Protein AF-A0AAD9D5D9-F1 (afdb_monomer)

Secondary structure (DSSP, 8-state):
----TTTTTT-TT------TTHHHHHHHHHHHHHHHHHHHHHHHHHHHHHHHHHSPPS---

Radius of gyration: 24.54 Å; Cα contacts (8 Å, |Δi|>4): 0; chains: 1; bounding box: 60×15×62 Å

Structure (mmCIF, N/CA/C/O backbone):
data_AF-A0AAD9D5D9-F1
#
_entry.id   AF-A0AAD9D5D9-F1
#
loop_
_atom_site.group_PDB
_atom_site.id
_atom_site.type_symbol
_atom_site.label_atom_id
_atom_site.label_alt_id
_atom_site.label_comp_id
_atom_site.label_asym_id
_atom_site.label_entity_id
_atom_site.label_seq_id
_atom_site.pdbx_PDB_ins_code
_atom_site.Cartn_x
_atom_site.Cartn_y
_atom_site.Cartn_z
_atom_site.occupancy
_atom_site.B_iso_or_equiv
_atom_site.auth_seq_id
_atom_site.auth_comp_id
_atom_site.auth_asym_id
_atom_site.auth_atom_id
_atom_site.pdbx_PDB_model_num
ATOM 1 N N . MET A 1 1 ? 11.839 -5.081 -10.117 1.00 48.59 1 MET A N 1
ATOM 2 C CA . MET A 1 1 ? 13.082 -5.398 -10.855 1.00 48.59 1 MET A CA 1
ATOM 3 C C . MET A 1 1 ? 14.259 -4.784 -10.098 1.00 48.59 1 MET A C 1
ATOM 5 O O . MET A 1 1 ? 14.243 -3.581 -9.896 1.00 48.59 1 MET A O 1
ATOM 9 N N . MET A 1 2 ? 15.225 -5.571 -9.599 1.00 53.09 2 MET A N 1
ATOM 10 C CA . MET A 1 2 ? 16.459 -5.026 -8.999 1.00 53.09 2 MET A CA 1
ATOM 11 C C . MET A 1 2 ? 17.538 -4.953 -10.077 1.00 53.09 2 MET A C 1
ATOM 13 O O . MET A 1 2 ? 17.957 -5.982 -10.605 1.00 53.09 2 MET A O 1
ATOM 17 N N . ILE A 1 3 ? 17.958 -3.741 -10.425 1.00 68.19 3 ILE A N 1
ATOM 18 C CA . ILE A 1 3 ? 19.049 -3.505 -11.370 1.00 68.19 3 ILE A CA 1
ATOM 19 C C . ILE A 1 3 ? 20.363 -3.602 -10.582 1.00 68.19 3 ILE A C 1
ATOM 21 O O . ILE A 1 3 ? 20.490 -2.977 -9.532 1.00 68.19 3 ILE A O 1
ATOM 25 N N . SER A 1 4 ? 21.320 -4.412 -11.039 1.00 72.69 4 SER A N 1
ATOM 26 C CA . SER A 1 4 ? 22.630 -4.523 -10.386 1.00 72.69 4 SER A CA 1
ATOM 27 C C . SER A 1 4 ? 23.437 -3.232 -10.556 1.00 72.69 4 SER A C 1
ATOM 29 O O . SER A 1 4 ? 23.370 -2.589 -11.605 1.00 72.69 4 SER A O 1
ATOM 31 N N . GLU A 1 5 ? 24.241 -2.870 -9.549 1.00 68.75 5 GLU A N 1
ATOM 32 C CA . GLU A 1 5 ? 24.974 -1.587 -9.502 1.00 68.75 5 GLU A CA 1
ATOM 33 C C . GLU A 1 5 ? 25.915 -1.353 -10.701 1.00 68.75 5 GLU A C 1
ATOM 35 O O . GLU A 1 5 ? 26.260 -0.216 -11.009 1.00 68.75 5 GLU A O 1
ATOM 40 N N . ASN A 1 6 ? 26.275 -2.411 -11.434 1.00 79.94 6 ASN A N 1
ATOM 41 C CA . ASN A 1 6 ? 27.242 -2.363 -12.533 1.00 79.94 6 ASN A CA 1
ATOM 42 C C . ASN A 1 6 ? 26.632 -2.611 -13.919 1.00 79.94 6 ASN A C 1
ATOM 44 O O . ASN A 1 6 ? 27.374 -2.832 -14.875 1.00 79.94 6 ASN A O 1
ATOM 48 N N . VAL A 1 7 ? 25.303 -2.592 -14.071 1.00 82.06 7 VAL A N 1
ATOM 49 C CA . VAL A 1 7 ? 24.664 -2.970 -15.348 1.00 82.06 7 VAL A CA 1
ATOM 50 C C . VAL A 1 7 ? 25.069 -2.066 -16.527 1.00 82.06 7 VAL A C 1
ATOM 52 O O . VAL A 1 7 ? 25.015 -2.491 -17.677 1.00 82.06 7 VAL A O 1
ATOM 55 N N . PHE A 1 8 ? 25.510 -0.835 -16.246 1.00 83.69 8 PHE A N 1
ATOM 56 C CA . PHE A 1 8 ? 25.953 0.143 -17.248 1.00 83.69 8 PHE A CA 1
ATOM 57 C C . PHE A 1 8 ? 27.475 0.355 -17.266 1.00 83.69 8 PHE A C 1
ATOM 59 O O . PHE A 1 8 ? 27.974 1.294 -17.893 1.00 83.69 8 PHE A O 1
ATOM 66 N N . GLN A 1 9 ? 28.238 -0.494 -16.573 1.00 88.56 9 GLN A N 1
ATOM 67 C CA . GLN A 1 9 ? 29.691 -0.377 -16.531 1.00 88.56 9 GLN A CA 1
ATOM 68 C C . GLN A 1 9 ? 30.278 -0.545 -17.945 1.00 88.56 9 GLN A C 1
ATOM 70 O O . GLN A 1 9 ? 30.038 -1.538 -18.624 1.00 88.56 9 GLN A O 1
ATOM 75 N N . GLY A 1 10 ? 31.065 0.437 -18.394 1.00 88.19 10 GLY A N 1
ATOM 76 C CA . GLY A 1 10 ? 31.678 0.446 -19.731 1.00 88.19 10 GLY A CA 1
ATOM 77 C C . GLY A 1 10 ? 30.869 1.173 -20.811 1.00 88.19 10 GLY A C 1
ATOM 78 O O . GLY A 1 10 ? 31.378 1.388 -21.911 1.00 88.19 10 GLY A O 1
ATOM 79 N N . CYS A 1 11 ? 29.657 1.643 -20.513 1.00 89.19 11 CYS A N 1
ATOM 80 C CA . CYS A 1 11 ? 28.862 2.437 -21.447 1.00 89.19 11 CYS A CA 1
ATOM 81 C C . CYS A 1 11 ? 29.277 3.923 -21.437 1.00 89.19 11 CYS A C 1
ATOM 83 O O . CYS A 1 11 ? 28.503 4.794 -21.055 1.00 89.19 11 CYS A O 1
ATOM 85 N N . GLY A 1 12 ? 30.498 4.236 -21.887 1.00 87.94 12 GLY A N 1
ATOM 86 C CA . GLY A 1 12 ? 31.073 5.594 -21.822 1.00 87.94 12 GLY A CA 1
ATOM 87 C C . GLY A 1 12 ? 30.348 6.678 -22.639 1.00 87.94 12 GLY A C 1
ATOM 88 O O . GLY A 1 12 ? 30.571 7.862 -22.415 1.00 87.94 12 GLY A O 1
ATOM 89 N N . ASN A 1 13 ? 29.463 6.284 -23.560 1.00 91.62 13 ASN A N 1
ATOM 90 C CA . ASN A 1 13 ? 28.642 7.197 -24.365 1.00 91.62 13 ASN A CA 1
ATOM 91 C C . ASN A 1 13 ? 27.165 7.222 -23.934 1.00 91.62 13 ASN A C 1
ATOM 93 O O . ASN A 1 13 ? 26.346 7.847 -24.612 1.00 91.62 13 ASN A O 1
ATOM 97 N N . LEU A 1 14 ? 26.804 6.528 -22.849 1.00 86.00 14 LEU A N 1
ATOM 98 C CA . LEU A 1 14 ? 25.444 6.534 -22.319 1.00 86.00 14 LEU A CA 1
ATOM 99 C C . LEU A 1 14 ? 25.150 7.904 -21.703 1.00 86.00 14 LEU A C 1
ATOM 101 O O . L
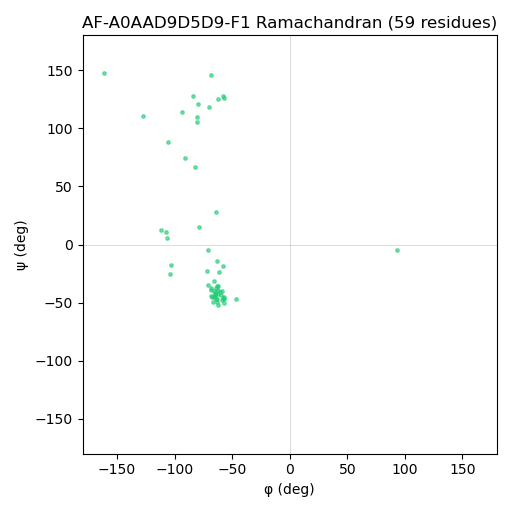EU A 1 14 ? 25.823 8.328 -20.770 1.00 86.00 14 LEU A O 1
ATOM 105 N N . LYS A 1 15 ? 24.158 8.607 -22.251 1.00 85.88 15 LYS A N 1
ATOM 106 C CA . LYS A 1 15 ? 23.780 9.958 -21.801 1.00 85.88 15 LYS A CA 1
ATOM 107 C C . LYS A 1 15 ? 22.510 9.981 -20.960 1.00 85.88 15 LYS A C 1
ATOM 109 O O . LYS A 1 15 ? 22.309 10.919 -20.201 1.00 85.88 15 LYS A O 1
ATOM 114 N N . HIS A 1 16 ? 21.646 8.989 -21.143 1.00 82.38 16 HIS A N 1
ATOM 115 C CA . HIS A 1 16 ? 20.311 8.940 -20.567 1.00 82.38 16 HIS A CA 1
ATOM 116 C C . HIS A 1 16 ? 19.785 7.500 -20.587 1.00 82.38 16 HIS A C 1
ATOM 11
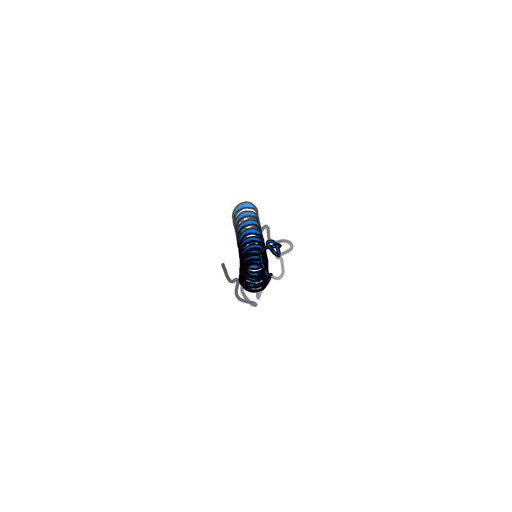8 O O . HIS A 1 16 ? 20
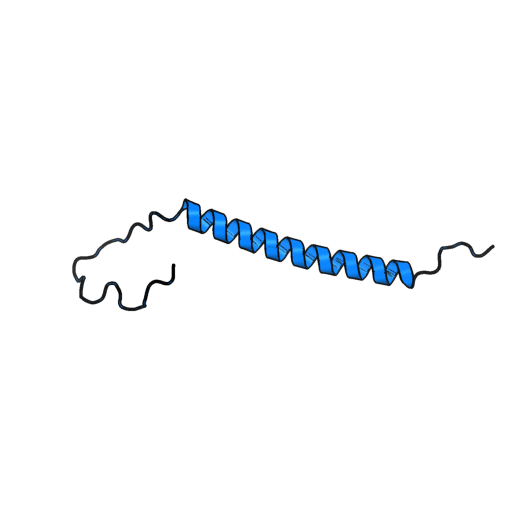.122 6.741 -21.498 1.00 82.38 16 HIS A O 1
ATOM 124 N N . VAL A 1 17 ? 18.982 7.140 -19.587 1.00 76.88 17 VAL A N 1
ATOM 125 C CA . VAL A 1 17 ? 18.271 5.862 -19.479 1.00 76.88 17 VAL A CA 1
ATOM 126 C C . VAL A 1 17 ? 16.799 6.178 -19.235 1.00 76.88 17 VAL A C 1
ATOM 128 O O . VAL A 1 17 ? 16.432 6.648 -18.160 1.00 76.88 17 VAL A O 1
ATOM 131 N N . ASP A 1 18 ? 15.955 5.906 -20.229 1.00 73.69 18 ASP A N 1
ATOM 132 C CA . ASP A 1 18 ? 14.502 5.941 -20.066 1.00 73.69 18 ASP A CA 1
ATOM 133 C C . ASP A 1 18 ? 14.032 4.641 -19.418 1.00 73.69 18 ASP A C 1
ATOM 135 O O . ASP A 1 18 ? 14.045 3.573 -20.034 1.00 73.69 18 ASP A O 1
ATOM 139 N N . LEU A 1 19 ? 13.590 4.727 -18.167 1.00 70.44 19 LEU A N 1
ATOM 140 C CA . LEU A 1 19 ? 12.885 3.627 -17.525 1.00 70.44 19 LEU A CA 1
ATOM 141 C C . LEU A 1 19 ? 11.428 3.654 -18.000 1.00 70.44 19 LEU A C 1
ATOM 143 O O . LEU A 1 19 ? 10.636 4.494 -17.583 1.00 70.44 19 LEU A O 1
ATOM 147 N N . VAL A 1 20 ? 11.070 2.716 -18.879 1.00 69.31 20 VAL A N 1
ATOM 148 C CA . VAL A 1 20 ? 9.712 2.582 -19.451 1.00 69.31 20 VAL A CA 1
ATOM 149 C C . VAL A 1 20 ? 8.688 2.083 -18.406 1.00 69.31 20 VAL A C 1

═══

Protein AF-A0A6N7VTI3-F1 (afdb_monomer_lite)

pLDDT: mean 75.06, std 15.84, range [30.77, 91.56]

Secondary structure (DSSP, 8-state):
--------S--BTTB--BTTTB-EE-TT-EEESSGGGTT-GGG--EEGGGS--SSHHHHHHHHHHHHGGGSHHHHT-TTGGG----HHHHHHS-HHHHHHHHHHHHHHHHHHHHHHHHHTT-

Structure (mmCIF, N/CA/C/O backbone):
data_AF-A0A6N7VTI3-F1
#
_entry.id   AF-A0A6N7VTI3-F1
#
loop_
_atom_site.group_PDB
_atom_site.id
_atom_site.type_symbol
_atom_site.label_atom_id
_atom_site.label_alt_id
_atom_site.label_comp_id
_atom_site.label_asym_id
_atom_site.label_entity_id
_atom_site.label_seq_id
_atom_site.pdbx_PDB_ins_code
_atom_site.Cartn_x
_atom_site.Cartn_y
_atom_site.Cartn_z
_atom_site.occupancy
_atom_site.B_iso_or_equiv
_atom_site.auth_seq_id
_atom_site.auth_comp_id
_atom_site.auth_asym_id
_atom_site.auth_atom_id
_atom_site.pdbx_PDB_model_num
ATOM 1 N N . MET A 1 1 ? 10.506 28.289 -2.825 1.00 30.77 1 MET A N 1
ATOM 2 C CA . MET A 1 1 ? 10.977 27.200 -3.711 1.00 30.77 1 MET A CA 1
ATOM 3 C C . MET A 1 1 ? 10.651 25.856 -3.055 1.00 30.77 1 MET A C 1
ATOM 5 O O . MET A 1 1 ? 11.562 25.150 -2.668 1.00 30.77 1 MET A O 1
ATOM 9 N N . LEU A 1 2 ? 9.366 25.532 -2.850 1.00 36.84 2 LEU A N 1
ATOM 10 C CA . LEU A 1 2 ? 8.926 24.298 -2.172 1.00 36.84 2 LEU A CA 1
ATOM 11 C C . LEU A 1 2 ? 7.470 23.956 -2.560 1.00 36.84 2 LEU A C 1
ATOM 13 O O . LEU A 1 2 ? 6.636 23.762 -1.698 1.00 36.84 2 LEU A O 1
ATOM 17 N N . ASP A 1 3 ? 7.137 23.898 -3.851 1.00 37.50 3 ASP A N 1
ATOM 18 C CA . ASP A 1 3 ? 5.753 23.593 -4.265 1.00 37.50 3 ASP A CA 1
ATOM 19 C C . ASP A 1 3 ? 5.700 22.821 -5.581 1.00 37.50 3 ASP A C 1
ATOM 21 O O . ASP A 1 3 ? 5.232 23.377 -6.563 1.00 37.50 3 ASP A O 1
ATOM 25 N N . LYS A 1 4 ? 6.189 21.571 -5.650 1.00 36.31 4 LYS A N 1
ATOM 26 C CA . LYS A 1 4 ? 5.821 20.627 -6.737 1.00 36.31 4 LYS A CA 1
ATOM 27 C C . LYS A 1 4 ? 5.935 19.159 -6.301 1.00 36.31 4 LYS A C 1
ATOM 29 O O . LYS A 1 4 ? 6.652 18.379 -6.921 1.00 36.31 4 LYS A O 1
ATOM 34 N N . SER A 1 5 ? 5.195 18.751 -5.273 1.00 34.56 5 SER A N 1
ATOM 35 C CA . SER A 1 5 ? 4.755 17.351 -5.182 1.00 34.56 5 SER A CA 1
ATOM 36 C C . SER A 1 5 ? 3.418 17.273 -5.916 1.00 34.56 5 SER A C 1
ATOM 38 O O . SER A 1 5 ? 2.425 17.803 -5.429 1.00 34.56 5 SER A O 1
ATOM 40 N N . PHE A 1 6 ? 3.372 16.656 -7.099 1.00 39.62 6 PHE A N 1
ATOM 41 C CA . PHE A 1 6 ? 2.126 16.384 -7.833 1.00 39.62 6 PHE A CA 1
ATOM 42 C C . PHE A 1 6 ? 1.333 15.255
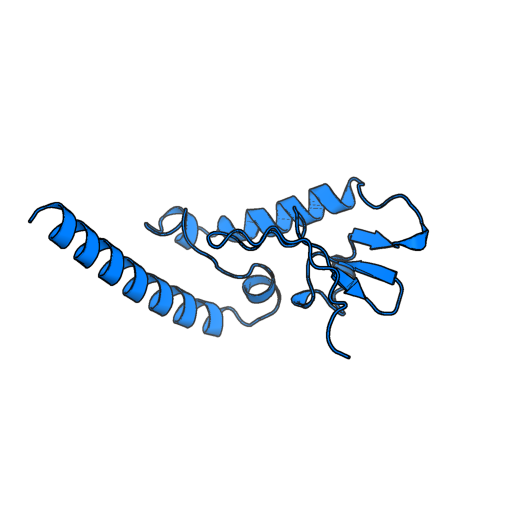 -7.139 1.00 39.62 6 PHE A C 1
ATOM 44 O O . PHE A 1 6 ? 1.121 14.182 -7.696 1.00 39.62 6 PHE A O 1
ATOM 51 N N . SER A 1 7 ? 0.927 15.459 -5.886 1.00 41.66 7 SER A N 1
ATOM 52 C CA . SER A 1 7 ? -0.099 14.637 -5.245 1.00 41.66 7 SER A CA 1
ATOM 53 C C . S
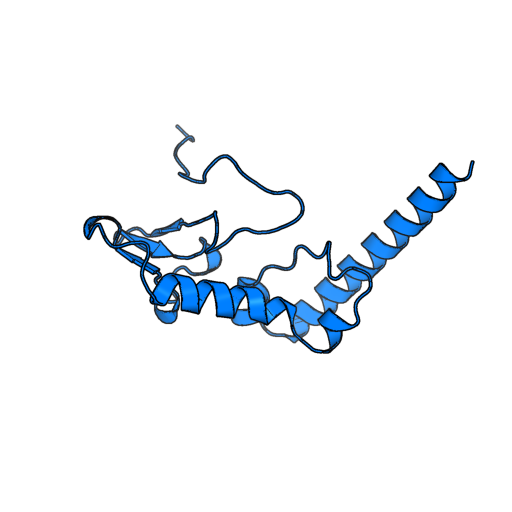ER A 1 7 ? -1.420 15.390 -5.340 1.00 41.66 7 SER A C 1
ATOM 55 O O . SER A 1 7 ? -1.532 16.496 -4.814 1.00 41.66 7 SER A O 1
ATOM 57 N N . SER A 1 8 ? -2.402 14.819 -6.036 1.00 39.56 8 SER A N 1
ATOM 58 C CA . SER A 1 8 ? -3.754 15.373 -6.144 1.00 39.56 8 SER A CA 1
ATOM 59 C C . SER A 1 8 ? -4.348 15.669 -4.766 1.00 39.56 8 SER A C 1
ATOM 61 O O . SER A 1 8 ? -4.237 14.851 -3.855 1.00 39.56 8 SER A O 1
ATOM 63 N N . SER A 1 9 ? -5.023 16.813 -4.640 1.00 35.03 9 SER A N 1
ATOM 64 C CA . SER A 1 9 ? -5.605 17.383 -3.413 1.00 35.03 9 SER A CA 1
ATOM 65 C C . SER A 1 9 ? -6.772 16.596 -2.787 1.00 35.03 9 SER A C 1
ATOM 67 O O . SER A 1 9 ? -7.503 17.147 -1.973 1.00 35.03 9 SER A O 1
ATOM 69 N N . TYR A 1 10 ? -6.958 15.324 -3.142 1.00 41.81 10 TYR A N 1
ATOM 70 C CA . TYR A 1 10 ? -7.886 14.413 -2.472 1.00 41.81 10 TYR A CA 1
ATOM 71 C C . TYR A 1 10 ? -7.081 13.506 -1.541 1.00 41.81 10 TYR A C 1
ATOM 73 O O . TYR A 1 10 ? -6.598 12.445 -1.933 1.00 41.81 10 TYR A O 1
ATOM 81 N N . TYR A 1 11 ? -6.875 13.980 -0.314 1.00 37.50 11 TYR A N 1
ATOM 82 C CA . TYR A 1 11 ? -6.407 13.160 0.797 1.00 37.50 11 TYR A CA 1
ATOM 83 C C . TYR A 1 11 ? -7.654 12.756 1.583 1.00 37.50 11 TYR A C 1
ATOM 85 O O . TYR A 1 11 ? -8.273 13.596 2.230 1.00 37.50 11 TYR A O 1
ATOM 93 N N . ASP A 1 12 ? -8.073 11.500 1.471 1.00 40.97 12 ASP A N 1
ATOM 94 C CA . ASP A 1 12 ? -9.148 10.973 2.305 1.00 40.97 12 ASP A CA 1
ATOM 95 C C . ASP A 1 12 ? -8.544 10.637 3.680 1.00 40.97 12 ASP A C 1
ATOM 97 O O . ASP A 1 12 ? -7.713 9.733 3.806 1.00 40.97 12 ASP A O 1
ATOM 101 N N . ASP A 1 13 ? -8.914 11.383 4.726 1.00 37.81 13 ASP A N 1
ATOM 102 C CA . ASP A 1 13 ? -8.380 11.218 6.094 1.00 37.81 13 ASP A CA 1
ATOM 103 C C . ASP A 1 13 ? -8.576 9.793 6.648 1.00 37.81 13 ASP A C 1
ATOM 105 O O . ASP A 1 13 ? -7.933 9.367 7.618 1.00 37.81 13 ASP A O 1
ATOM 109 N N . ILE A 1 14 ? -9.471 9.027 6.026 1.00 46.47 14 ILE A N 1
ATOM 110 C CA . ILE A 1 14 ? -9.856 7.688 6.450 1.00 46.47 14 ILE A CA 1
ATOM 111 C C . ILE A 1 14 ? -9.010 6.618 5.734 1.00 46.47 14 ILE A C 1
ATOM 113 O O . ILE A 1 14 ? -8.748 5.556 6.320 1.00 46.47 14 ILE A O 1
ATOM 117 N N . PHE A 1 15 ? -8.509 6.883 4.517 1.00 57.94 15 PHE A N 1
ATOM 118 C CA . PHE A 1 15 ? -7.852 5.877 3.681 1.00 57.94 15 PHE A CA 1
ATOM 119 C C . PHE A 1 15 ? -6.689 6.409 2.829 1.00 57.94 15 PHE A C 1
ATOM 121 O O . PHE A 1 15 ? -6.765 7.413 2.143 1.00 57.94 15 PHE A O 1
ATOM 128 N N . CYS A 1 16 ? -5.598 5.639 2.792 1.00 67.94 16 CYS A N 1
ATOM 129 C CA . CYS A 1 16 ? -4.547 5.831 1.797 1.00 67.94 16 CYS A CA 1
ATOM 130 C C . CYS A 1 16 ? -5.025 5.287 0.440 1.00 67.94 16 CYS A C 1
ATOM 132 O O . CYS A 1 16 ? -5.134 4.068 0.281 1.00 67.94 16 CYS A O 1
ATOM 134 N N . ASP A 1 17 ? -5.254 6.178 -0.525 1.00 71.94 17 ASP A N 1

═══

### [Task to carry out]
Among the entries above, copy exactly only the lines starting with the one containing "ATOM 107 C C" and going through the one containing "ATOM 115 C CA", both ends included.

### [Answer area]
ATOM 107 C C . LYS A 1 15 ? 22.510 9.981 -20.960 1.00 85.88 15 LYS A C 1
ATOM 109 O O . LYS A 1 15 ? 22.309 10.919 -20.201 1.00 85.88 15 LYS A O 1
ATOM 114 N N . HIS A 1 16 ? 21.646 8.989 -21.143 1.00 82.38 16 HIS A N 1
ATOM 115 C CA . HIS A 1 16 ? 20.311 8.940 -20.567 1.00 82.38 16 HIS A CA 1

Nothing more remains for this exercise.